Nubeam tracing diagrams from Franklin

The following are charts generated from a 4 processor run on Franklin using TAU.

Trace overview

First, following is a view of the entire 41 second trace on 4 processors running on Franklin. Some routines have been given their own color as noted in the legend on the right. The others are grouped into "OTHER" and are colored black. We can see that at both the beginning and the end, nodes 1-3 are waiting for node 0.

The red is MPI_Allreduce and purple is MPI_Reduce. This is using the version of NUBEAM after Kumar's change that changed some MPI_Allreduce's to MPI_Reduce.

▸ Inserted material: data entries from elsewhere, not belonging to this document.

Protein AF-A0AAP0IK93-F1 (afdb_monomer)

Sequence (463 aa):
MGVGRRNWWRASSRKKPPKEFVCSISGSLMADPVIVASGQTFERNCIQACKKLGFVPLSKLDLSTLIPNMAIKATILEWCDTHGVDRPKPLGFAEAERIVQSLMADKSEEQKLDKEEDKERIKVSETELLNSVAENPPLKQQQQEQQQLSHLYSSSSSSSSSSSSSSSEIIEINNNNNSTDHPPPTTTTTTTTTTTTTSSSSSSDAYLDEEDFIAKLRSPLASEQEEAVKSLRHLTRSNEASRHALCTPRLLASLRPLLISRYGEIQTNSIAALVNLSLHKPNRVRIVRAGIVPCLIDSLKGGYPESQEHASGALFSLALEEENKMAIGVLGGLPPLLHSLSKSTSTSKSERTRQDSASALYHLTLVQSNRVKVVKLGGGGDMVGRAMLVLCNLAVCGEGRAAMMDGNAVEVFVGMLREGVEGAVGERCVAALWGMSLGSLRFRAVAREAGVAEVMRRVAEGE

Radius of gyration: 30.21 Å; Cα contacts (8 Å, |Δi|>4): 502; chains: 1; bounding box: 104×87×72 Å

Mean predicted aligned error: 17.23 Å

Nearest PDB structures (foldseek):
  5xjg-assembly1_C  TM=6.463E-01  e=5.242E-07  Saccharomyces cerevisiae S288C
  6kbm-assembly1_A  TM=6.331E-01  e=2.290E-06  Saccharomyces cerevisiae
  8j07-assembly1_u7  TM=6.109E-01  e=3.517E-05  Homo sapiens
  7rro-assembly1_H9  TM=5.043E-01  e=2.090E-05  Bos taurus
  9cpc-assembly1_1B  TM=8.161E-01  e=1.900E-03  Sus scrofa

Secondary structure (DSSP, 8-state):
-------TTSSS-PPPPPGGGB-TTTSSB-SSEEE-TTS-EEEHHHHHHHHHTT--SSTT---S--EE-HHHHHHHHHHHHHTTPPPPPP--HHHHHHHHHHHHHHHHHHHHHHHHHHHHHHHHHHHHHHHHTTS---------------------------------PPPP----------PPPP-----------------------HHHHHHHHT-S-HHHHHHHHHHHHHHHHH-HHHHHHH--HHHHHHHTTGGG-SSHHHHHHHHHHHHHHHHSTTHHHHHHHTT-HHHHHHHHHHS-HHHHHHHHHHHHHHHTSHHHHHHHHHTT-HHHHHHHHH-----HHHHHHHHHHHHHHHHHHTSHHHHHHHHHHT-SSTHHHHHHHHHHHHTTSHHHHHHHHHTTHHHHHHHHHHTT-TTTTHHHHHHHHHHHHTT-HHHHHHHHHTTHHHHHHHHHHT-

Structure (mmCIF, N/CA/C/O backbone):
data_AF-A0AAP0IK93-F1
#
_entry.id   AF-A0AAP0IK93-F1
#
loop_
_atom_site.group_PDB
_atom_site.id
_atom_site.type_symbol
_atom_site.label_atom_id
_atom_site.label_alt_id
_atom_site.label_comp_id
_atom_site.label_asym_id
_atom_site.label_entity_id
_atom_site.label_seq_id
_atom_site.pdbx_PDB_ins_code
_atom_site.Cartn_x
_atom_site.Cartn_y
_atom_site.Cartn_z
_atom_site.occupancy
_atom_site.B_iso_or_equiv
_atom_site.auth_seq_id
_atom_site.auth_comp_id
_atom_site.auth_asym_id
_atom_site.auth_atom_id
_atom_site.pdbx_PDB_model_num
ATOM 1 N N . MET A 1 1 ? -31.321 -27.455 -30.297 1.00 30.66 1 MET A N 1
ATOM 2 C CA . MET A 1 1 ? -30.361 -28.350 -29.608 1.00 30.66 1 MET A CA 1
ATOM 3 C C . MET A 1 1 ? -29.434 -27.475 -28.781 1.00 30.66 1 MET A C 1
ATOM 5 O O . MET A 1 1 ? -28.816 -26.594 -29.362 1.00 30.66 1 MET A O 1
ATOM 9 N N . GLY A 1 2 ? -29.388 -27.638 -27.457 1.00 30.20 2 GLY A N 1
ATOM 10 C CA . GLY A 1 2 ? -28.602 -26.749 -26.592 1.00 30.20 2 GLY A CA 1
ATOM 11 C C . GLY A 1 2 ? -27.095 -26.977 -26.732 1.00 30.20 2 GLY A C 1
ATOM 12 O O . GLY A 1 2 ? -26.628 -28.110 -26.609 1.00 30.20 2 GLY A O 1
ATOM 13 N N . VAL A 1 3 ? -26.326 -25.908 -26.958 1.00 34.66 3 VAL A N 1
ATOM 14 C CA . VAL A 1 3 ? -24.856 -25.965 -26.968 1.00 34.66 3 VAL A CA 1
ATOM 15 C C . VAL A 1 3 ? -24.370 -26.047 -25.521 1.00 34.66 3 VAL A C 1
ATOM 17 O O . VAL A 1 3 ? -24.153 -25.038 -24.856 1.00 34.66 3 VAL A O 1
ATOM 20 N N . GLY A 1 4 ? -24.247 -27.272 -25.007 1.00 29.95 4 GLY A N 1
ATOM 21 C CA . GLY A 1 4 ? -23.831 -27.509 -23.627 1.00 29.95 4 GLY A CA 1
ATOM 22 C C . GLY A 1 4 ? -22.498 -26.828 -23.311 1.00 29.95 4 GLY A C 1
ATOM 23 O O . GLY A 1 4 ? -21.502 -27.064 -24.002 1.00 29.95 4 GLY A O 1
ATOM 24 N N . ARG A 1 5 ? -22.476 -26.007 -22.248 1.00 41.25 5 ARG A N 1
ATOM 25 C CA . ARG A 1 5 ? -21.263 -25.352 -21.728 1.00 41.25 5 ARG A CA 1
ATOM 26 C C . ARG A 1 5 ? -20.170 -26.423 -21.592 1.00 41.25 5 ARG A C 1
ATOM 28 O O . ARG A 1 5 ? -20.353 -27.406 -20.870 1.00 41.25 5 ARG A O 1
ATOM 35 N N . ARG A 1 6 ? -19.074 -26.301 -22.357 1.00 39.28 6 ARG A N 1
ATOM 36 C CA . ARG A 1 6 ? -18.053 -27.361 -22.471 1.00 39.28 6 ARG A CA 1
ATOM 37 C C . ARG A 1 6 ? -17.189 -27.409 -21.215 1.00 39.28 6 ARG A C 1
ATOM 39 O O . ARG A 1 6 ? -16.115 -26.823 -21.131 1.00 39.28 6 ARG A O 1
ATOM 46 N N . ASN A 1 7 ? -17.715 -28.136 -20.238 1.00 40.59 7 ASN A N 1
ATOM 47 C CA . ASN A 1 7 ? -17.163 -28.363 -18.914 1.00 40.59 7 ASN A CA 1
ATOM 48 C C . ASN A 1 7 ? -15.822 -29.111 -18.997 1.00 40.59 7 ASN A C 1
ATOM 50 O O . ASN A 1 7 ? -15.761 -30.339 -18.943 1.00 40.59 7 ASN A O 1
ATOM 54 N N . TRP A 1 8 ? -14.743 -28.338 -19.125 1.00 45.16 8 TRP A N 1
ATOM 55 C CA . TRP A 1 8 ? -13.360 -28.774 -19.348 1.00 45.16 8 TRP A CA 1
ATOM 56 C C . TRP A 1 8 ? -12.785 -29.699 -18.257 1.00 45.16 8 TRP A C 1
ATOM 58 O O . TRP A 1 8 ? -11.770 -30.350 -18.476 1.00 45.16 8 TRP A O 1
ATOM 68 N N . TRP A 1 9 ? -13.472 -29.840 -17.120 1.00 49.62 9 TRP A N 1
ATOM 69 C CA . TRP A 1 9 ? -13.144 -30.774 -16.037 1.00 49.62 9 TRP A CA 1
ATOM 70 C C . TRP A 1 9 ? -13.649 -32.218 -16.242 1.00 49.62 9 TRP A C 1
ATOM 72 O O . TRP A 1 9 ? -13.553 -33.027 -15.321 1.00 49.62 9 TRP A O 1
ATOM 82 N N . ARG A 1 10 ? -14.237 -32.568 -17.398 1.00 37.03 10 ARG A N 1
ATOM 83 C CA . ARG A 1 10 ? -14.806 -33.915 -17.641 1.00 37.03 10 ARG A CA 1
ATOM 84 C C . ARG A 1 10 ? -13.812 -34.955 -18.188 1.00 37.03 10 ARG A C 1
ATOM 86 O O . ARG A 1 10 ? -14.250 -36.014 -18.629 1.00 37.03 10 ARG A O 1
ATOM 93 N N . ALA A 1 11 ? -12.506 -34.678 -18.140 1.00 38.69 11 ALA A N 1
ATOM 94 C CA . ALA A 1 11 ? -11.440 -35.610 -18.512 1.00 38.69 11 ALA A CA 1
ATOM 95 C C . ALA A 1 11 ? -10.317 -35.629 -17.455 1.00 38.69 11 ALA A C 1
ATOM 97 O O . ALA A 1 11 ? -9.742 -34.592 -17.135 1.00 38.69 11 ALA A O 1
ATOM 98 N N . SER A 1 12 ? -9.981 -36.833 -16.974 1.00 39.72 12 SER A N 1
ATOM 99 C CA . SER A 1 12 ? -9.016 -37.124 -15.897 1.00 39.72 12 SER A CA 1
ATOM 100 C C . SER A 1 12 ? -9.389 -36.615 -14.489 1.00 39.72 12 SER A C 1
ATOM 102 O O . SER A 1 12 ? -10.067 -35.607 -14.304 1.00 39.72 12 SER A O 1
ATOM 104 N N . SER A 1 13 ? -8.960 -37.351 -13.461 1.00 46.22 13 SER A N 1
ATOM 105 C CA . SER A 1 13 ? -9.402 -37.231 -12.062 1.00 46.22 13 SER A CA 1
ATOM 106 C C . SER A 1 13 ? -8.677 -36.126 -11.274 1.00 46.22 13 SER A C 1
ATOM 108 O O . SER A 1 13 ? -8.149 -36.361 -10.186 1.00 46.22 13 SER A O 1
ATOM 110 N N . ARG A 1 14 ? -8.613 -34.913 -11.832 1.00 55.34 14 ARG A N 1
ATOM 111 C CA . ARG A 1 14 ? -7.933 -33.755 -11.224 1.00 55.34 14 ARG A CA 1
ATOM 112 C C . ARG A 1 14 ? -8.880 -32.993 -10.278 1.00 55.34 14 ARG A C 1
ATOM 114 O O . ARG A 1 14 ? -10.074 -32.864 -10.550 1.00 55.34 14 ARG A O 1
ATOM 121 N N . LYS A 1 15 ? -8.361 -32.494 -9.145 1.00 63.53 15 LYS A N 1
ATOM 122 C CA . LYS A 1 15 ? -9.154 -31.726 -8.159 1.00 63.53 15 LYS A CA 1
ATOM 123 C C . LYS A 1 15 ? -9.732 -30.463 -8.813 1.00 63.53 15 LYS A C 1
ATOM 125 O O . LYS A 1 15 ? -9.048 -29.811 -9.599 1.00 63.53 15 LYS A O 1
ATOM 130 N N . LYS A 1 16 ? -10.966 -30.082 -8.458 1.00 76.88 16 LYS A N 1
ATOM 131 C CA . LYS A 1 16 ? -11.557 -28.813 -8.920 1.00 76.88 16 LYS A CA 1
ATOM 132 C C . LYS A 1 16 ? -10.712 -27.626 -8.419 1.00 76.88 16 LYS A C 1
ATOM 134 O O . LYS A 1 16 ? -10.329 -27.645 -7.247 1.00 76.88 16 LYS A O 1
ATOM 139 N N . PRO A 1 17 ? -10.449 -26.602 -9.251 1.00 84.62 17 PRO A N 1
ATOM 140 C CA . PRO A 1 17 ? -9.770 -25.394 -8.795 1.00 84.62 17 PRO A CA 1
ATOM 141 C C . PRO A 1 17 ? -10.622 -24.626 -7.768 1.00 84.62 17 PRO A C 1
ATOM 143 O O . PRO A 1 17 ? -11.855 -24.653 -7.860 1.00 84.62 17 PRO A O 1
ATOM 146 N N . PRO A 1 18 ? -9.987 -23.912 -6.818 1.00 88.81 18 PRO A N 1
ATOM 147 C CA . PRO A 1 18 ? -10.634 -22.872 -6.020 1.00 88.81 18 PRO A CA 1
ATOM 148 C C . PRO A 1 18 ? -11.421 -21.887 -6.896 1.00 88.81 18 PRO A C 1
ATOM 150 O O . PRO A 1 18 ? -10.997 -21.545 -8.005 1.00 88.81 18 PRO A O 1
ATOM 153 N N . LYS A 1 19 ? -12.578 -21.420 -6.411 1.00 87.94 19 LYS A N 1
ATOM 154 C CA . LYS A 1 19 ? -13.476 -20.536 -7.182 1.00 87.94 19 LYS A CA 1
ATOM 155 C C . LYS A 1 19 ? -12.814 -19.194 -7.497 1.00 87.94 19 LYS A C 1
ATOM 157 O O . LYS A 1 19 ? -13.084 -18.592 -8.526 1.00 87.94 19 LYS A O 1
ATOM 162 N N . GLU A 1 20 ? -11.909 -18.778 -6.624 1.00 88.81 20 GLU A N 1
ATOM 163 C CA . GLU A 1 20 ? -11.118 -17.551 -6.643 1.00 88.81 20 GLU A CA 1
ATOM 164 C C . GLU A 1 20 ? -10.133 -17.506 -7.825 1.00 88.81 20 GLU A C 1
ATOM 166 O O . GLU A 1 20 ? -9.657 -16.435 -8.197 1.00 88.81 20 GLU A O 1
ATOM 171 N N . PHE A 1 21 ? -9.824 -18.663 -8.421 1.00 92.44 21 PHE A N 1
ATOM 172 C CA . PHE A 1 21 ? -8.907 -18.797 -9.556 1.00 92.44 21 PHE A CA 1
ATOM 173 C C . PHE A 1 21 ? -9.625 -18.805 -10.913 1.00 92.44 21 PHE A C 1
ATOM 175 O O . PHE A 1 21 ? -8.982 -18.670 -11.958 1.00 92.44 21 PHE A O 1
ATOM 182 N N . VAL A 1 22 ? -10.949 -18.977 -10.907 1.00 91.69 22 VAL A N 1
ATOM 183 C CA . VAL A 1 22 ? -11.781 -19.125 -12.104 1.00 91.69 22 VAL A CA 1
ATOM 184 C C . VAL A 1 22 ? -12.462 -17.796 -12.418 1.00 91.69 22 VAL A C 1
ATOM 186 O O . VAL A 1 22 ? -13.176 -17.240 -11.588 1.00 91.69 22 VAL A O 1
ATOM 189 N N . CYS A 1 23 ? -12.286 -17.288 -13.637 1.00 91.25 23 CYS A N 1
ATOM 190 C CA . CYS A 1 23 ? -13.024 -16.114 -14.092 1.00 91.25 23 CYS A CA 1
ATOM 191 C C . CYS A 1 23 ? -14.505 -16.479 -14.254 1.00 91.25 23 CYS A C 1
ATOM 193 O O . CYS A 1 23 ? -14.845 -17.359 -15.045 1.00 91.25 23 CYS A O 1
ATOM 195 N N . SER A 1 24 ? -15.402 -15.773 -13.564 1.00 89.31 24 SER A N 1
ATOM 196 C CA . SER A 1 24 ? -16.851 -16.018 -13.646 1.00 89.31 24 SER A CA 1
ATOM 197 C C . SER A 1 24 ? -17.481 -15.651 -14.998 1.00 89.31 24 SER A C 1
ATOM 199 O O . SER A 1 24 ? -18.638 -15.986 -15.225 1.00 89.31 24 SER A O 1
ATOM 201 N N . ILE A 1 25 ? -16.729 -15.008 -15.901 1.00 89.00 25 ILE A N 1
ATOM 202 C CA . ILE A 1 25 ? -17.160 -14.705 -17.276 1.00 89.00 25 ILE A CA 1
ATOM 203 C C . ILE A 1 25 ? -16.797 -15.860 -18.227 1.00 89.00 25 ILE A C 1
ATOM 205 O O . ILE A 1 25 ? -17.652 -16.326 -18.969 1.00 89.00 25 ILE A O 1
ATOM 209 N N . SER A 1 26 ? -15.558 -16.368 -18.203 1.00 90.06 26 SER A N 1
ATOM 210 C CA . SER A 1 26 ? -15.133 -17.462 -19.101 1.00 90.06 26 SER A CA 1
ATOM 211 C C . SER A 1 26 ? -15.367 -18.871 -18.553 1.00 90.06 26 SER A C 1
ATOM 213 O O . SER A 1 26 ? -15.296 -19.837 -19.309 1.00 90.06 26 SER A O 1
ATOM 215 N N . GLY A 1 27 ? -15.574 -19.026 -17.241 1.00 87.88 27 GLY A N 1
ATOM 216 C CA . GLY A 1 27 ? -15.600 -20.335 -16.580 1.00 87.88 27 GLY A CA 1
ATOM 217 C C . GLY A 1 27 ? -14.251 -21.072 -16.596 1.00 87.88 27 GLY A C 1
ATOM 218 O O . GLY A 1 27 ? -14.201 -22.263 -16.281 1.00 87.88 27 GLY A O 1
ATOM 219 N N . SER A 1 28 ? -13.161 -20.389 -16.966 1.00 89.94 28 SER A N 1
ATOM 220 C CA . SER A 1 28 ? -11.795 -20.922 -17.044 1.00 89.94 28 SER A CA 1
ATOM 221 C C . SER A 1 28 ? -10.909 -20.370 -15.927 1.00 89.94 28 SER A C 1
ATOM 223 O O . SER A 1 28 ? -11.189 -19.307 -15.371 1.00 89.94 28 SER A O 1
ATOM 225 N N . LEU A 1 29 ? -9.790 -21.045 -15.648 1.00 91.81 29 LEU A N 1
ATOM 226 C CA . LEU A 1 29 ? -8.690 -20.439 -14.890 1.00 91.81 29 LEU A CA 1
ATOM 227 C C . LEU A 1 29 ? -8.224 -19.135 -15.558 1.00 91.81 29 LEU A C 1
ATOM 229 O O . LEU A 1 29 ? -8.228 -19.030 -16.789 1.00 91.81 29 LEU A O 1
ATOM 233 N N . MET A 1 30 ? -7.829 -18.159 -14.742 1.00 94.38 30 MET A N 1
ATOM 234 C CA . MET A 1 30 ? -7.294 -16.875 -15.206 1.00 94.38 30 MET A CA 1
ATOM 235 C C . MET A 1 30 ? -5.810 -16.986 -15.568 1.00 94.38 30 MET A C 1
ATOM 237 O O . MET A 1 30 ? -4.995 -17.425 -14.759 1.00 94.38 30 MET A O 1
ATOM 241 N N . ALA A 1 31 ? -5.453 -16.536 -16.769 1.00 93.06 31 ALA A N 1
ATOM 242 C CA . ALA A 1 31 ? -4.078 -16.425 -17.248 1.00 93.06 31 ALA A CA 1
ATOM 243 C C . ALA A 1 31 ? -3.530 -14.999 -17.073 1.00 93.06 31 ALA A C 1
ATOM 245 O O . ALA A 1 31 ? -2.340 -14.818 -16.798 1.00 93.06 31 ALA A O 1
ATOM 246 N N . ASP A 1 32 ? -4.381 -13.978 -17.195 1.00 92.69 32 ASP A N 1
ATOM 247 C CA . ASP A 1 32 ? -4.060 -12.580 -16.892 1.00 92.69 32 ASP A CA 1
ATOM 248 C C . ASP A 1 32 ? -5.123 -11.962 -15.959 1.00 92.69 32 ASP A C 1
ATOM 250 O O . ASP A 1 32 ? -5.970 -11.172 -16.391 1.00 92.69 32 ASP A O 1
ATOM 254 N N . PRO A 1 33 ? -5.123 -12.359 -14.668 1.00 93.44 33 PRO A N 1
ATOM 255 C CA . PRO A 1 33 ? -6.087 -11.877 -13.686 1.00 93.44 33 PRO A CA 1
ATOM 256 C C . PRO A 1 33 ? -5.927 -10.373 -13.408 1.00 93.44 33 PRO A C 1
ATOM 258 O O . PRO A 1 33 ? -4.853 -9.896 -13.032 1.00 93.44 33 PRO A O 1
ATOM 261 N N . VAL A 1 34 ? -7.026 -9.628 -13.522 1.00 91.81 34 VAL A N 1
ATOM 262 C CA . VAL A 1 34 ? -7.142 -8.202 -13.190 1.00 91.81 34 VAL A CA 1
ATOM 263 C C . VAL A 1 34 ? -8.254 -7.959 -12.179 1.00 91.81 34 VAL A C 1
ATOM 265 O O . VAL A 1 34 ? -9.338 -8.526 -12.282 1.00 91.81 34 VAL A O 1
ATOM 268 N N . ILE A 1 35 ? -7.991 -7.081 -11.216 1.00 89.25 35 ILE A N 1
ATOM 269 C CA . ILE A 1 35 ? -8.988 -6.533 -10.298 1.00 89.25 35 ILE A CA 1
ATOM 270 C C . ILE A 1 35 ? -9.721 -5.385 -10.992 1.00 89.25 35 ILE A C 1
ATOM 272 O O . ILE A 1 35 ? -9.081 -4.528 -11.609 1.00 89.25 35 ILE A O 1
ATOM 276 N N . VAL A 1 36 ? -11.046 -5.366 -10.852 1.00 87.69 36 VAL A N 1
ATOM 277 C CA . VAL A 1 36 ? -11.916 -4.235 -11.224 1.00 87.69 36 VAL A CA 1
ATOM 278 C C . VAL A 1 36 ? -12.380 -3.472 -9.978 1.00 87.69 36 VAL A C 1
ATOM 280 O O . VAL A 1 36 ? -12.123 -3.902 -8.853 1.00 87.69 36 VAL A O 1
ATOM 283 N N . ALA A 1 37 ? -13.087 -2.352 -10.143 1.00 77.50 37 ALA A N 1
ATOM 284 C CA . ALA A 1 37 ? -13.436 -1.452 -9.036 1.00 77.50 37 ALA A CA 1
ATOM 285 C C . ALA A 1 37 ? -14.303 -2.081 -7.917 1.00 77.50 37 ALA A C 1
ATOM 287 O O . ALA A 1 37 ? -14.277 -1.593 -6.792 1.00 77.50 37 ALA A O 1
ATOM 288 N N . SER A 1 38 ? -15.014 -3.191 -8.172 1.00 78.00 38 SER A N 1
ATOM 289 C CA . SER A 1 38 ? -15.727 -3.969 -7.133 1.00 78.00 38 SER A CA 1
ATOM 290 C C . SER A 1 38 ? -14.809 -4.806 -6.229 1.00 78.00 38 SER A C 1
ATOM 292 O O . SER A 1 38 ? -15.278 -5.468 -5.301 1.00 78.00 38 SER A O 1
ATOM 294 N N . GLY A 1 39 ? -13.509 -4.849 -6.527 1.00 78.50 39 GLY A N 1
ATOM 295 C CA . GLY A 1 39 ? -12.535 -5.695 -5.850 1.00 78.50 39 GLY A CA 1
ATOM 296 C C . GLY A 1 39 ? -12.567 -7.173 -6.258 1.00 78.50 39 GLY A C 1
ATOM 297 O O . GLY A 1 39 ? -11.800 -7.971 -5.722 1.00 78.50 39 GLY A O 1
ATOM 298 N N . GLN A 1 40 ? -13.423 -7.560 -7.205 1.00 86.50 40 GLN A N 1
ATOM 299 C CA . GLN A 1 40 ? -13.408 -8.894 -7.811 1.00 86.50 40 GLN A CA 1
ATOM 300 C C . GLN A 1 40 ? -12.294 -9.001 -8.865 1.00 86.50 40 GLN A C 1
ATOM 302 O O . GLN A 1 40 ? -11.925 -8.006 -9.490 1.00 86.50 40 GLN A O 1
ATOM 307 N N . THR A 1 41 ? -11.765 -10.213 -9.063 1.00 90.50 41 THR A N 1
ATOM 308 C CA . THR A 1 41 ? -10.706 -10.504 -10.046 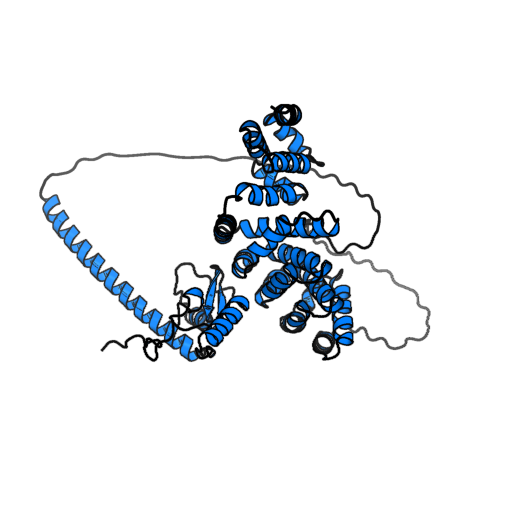1.00 90.50 41 THR A CA 1
ATOM 309 C C . THR A 1 41 ? -11.271 -11.306 -11.224 1.00 90.50 41 THR A C 1
ATOM 311 O O . THR A 1 41 ? -12.042 -12.240 -11.013 1.00 90.50 41 THR A O 1
ATOM 314 N N . PHE A 1 42 ? -10.891 -10.941 -12.450 1.00 92.56 42 PHE A N 1
ATOM 315 C CA . PHE A 1 42 ? -11.363 -11.532 -13.709 1.00 92.56 42 PHE A CA 1
ATOM 316 C C . PHE A 1 42 ? -10.220 -11.673 -14.723 1.00 92.56 42 PHE A C 1
ATOM 318 O O . PHE A 1 42 ? -9.195 -11.013 -14.603 1.00 92.56 42 PHE A O 1
ATOM 325 N N . GLU A 1 43 ? -10.413 -12.469 -15.774 1.00 93.75 43 GLU A N 1
ATOM 326 C CA . GLU A 1 43 ? -9.509 -12.513 -16.932 1.00 93.75 43 GLU A CA 1
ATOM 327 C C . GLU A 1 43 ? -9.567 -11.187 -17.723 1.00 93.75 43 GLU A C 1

In the beginning of the trace, there are several MPI_Allreduce calls, a few of which are fairly synchronized and don't cause any delay and others that are not. Zoomed in, I can see three calls that cause significant delay in nodes 1-3. For example, Node 0 is spending 0.92 seconds in PS_NAMEL_STRIP while the other nodes are waiting in MPI_Allreduce().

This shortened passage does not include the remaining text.